[Records from a data source]
++++

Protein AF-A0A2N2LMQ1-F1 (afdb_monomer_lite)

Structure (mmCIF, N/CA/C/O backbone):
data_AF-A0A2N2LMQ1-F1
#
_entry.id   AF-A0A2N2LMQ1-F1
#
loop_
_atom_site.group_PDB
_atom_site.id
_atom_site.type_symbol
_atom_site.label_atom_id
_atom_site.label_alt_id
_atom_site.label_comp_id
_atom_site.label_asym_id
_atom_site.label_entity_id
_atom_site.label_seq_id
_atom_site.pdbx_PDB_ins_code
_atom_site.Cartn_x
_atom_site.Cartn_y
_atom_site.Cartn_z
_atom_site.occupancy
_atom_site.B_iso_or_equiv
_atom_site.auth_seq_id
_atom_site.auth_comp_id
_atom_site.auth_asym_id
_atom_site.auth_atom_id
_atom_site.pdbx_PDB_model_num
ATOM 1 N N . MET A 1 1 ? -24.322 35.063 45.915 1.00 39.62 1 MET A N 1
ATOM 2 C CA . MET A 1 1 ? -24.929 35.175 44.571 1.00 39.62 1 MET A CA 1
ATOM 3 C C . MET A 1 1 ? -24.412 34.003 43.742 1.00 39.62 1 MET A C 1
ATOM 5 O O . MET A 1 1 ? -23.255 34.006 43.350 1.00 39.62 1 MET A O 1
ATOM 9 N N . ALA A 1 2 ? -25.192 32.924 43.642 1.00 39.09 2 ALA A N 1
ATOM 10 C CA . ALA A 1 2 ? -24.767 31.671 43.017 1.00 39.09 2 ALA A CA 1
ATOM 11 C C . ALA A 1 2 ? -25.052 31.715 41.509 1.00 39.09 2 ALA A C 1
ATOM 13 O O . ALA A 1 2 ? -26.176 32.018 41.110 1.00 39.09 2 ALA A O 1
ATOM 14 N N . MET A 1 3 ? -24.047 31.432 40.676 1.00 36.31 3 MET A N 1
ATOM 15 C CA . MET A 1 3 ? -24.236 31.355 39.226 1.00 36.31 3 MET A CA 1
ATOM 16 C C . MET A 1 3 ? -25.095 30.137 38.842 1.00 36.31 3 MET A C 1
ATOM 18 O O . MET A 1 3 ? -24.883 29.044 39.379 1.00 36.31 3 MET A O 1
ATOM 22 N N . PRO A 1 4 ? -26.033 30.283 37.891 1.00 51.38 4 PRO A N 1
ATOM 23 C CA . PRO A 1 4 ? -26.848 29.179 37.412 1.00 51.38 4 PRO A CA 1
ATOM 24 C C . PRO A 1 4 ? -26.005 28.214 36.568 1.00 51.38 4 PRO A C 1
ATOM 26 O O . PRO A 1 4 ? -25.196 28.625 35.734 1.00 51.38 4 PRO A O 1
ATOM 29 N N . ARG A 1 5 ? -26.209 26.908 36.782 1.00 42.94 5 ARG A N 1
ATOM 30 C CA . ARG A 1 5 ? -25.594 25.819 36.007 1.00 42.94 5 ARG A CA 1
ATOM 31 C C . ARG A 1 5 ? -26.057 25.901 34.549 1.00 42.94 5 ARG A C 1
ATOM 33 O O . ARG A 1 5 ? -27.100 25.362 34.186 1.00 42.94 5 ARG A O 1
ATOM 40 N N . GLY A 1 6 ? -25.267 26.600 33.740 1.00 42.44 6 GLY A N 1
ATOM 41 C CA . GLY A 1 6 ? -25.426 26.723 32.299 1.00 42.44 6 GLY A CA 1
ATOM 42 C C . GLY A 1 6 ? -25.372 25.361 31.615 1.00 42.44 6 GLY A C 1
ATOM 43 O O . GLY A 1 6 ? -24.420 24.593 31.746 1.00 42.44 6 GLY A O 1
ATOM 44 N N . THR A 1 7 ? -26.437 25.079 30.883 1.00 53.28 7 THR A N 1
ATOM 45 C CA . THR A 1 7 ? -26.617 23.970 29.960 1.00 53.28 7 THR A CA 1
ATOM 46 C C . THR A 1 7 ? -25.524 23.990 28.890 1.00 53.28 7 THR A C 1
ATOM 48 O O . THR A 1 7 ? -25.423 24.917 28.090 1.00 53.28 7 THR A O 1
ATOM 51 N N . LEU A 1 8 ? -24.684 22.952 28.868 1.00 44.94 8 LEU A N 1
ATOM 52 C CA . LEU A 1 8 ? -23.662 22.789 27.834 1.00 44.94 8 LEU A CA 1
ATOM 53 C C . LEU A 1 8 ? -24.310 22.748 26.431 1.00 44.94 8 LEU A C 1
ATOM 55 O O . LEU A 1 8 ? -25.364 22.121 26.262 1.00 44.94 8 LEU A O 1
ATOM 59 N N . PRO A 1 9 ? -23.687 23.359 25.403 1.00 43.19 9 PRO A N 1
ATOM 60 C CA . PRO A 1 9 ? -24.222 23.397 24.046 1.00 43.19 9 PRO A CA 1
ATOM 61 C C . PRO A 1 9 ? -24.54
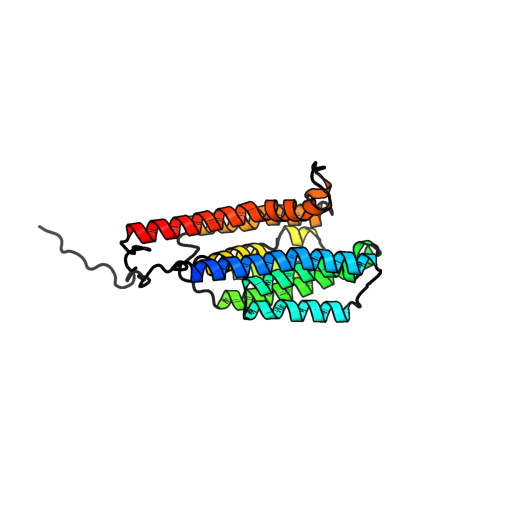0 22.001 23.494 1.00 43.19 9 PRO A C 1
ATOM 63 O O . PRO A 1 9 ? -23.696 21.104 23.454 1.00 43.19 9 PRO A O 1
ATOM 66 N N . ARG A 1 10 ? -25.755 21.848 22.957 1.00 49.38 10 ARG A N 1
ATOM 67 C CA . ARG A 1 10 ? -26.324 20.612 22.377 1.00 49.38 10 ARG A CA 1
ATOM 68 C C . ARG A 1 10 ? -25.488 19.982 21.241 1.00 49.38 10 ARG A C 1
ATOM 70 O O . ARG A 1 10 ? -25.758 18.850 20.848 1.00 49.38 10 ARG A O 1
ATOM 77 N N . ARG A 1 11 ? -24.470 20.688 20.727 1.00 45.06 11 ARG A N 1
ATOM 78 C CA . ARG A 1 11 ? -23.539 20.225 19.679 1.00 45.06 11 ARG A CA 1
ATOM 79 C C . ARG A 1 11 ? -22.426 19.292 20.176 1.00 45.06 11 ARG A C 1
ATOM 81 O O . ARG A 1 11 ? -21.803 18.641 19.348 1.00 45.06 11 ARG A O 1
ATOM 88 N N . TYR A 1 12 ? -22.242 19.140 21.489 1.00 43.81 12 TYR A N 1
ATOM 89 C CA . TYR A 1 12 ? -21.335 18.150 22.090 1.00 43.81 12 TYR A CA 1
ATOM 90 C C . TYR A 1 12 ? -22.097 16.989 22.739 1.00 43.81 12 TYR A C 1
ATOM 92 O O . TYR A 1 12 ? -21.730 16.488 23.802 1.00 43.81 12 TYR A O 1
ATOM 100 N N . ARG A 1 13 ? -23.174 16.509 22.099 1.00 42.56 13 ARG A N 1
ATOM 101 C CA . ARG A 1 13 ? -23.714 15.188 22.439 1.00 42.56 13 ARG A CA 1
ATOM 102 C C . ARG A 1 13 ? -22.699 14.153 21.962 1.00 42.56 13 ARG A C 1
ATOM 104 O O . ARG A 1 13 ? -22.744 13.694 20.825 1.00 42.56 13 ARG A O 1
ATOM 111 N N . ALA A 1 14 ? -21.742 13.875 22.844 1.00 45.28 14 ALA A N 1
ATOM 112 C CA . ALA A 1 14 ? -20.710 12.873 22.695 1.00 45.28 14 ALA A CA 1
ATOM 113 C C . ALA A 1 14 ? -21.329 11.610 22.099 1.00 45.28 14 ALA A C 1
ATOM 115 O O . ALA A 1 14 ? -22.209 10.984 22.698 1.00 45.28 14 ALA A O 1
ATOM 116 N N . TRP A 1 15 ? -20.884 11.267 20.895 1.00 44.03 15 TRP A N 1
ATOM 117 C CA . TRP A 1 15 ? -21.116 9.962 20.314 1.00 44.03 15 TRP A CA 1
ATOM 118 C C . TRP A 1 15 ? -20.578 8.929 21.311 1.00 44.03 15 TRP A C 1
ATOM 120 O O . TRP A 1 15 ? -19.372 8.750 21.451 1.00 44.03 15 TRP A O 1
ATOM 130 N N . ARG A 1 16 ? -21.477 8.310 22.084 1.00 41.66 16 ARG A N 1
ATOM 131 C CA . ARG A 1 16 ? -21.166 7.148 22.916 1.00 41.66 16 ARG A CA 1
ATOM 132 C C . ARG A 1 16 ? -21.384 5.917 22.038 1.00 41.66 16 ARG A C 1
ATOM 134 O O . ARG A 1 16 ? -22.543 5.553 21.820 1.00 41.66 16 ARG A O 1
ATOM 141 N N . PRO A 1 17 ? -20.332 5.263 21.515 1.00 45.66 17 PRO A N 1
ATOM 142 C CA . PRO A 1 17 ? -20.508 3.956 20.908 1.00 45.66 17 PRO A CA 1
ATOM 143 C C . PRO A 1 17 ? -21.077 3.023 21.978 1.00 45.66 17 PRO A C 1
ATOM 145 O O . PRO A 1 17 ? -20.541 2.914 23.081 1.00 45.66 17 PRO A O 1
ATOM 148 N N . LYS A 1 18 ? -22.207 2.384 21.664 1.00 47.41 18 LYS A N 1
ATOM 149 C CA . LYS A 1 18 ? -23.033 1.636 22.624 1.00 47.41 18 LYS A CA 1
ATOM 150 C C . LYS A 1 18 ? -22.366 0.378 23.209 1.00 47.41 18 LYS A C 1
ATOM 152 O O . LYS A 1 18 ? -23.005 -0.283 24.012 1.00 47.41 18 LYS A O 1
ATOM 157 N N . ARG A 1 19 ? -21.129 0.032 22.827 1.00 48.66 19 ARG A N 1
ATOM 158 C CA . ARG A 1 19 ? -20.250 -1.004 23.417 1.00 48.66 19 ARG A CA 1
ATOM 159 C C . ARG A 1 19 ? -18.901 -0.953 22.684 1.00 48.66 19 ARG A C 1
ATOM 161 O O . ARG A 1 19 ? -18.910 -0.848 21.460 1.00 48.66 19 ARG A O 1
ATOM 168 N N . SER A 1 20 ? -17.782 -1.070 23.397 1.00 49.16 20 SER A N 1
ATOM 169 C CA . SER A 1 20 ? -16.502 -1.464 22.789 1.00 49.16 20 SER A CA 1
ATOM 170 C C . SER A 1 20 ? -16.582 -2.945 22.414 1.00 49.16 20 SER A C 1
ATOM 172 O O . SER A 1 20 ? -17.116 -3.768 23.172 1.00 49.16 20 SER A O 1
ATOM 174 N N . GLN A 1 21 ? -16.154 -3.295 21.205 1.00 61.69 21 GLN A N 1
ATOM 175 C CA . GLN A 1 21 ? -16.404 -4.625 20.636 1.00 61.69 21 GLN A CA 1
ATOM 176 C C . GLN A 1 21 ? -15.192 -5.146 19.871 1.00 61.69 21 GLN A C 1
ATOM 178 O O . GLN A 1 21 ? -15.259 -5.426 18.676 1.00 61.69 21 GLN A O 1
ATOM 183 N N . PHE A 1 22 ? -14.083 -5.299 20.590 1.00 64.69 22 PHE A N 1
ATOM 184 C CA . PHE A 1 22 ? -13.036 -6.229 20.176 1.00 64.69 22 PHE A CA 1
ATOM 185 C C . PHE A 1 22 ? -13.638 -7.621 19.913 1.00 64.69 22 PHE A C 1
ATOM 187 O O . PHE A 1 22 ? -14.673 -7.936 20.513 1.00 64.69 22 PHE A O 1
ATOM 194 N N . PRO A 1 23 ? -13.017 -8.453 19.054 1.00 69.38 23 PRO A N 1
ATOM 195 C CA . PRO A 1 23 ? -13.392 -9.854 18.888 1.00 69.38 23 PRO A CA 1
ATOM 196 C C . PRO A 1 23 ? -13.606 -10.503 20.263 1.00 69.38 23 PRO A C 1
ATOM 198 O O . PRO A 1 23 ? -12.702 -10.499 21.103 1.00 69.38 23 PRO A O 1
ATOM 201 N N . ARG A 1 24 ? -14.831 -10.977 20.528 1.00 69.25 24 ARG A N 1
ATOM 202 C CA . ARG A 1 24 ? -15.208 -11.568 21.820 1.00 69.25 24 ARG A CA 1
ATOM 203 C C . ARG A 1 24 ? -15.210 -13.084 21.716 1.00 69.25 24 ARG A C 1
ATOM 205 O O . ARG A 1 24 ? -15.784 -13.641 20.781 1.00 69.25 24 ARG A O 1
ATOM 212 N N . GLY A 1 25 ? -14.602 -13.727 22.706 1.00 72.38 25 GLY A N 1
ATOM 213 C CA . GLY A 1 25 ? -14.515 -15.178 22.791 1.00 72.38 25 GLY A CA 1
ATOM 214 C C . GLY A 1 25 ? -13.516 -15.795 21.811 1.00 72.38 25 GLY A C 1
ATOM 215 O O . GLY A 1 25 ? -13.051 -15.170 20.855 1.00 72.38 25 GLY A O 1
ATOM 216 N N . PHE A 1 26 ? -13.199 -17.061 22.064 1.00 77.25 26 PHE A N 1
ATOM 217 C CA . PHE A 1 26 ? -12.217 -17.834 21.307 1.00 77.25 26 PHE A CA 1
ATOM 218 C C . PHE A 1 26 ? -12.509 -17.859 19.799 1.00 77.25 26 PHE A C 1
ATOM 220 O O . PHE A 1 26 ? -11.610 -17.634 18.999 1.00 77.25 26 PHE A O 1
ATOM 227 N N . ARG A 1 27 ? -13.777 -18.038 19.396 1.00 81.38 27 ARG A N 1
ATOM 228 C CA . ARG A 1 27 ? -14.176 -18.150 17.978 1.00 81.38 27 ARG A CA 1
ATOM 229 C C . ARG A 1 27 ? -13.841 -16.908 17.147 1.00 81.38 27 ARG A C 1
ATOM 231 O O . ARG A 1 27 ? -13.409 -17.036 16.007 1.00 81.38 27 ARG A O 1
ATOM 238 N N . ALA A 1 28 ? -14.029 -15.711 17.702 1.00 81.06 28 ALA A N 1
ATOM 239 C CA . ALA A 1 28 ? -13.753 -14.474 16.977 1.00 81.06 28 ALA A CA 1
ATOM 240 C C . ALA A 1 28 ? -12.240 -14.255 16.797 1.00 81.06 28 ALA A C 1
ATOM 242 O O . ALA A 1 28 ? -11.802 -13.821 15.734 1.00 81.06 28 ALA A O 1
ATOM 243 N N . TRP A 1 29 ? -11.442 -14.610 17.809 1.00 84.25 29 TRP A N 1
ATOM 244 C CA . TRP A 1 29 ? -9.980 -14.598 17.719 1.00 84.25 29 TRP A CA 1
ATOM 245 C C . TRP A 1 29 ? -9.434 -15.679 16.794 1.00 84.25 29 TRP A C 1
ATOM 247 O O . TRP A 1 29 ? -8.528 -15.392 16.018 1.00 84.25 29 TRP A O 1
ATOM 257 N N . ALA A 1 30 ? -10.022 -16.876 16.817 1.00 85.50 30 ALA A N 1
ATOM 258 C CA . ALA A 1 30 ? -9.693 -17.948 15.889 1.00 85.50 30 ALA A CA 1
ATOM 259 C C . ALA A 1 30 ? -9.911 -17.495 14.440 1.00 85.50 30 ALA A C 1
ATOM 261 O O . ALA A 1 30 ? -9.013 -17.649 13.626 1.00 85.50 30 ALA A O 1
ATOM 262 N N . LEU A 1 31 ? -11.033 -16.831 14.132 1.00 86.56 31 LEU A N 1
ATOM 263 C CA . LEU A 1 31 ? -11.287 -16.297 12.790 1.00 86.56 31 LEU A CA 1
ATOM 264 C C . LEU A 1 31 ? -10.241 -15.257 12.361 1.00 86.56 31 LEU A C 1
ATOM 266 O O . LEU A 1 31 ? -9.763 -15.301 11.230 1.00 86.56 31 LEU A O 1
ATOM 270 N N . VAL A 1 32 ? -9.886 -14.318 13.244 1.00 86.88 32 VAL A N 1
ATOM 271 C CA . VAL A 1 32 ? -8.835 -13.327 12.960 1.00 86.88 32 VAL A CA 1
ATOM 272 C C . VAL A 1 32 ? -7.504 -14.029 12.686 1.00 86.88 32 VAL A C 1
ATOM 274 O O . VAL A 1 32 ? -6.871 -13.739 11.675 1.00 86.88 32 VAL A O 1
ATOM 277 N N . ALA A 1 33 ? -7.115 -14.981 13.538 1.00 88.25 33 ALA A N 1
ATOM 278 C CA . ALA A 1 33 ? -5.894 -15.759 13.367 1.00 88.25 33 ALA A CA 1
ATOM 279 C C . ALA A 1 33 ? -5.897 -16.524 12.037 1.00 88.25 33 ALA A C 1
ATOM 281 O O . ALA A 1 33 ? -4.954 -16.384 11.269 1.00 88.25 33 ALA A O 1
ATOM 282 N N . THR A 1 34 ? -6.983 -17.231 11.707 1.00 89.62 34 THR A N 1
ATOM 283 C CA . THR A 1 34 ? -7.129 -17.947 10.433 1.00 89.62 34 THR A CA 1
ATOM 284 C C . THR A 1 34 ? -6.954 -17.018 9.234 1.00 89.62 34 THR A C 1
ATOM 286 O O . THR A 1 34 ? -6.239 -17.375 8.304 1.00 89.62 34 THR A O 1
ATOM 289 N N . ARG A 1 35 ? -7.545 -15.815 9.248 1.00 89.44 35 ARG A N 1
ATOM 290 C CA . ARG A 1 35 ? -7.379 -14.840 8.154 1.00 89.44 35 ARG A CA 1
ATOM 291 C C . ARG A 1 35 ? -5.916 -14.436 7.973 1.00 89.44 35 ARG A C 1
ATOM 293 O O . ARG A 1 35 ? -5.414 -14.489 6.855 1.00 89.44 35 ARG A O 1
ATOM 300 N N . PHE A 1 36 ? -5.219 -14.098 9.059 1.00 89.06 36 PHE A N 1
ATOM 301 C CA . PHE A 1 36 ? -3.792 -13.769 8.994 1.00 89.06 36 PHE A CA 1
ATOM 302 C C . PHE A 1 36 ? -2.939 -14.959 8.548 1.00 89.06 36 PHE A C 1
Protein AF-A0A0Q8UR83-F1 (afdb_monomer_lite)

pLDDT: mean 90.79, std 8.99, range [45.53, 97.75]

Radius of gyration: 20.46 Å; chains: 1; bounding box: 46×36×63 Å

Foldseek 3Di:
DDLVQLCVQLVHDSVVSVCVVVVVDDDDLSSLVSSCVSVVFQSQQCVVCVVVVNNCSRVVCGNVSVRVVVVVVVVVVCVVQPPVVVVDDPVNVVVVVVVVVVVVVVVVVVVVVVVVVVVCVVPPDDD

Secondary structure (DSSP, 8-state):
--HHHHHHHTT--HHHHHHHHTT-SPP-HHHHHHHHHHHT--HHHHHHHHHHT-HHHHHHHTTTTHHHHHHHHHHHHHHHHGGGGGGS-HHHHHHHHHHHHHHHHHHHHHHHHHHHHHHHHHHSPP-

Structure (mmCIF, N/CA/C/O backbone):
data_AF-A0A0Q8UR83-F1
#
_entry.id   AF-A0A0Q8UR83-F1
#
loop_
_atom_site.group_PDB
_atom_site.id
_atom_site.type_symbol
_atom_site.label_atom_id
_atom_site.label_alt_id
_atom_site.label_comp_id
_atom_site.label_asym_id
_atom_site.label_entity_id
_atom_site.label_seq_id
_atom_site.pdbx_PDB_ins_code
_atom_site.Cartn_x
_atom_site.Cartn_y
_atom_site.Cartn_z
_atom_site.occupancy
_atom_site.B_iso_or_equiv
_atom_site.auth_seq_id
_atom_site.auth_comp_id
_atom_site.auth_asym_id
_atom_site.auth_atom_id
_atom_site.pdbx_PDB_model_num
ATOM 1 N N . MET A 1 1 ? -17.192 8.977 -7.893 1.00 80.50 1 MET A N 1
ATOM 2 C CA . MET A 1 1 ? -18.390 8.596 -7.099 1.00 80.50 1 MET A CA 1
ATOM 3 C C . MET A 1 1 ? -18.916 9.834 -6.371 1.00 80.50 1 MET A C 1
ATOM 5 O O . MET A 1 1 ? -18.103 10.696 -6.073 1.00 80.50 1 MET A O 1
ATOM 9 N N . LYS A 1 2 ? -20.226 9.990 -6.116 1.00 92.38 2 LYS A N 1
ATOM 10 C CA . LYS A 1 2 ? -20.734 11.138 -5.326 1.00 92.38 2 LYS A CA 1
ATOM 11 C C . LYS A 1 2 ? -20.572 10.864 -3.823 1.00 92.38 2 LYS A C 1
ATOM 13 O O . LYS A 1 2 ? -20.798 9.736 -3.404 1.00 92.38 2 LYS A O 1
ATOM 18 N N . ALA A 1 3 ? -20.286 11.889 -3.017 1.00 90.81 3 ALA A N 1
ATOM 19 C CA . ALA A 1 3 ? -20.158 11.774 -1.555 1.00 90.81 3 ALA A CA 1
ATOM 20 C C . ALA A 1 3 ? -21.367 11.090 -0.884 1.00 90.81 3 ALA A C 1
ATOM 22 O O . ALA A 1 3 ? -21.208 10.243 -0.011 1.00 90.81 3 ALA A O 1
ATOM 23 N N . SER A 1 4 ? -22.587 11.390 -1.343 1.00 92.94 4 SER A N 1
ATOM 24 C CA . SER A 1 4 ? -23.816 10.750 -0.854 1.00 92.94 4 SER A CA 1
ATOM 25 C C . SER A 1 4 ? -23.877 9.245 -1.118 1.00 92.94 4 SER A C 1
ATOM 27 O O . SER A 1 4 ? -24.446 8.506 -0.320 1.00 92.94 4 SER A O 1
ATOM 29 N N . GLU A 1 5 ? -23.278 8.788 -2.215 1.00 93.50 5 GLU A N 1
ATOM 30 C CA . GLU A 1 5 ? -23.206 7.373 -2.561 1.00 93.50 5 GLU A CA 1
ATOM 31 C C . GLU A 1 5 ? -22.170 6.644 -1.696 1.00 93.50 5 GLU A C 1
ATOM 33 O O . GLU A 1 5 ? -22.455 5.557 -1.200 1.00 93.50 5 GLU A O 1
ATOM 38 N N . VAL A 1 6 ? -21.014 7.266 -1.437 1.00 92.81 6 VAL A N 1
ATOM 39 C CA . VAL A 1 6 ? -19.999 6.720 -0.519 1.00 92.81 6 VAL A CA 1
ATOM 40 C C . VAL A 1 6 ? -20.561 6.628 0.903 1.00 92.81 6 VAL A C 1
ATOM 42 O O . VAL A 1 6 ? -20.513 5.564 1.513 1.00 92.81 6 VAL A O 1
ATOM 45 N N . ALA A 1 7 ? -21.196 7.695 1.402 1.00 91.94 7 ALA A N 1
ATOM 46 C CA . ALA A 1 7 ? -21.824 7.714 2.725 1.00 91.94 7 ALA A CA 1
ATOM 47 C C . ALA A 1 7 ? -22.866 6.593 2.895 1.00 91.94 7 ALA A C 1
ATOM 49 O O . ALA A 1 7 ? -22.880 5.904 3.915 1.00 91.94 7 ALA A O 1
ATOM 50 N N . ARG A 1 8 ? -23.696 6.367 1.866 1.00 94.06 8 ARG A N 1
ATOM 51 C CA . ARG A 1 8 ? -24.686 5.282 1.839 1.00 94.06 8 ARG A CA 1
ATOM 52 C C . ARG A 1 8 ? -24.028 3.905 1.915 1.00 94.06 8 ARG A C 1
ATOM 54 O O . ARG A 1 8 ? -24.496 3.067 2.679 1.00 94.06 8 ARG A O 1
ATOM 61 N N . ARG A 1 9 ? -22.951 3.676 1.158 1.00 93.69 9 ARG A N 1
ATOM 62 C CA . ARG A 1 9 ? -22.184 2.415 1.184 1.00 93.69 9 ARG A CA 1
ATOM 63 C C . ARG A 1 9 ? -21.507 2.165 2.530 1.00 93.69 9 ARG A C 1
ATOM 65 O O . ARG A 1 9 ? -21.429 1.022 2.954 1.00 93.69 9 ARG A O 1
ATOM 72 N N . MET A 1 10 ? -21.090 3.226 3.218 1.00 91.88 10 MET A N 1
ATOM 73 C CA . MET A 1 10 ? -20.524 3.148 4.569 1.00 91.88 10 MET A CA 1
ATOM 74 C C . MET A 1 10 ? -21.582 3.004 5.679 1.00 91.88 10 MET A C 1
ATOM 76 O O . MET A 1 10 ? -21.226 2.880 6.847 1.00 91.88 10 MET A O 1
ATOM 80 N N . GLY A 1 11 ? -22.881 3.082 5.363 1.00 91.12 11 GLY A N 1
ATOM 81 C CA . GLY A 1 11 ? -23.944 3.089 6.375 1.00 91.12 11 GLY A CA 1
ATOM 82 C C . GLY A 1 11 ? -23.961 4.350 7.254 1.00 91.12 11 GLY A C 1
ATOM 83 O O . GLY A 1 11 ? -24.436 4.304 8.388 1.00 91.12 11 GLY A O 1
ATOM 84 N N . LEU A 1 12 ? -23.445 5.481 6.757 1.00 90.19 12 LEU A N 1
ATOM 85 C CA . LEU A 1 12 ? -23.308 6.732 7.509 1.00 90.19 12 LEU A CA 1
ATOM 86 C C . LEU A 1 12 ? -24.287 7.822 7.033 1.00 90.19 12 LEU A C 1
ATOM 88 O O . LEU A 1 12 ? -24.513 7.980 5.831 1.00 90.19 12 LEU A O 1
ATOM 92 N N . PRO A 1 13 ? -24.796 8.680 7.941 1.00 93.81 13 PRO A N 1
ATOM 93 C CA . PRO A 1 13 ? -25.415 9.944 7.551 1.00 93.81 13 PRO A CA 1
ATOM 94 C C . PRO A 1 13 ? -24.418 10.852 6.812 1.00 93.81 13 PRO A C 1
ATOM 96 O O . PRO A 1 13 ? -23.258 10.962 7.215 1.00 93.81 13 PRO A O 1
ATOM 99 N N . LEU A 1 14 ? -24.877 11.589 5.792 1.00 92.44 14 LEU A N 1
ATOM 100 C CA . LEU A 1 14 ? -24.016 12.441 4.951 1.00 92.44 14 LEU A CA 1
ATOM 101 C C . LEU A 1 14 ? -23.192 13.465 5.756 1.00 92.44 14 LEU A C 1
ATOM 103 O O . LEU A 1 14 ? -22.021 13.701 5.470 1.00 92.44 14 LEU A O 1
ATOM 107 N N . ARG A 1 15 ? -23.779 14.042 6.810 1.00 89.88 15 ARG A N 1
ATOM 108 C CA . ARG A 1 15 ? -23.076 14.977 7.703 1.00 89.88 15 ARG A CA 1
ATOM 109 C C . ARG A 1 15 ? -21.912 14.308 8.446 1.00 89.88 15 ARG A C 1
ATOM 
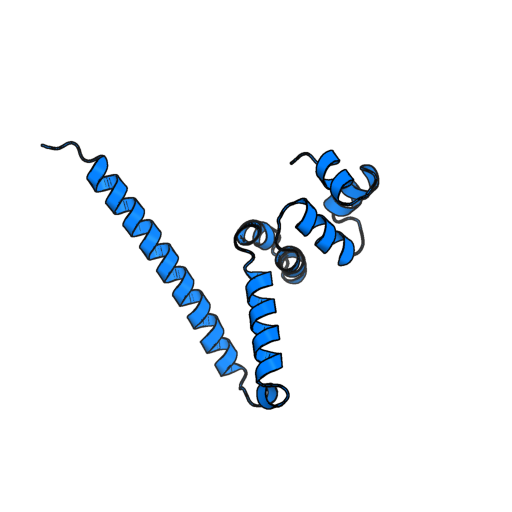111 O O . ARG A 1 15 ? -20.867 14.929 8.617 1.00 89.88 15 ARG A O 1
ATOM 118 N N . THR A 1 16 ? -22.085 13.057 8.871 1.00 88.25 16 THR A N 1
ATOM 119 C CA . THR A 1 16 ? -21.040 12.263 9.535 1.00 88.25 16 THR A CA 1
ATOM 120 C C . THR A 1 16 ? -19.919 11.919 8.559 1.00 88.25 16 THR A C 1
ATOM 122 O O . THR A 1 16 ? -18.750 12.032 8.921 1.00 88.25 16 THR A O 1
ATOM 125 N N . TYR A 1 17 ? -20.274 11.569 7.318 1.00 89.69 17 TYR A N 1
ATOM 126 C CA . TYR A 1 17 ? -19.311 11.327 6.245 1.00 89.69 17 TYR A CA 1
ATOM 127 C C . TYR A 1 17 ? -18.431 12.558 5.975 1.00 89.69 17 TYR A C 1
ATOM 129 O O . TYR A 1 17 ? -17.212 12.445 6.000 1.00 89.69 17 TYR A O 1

++++

Task requirements
Search the entries for the line holding "ATOM 122 O O". Return that line and the ones after it through the last, exactly.

Reply
ATOM 122 O O . THR A 1 16 ? -18.750 12.032 8.921 1.00 88.25 16 THR A O 1
ATOM 125 N N . TYR A 1 17 ? -20.274 11.569 7.318 1.00 89.69 17 TYR A N 1
ATOM 126 C CA . TYR A 1 17 ? -19.311 11.327 6.245 1.00 89.69 17 TYR A CA 1
ATOM 127 C C . TYR A 1 17 ? -18.431 12.558 5.975 1.00 89.69 17 TYR A C 1
ATOM 129 O O . TYR A 1 17 ? -17.212 12.445 6.000 1.00 89.69 17 TYR A O 1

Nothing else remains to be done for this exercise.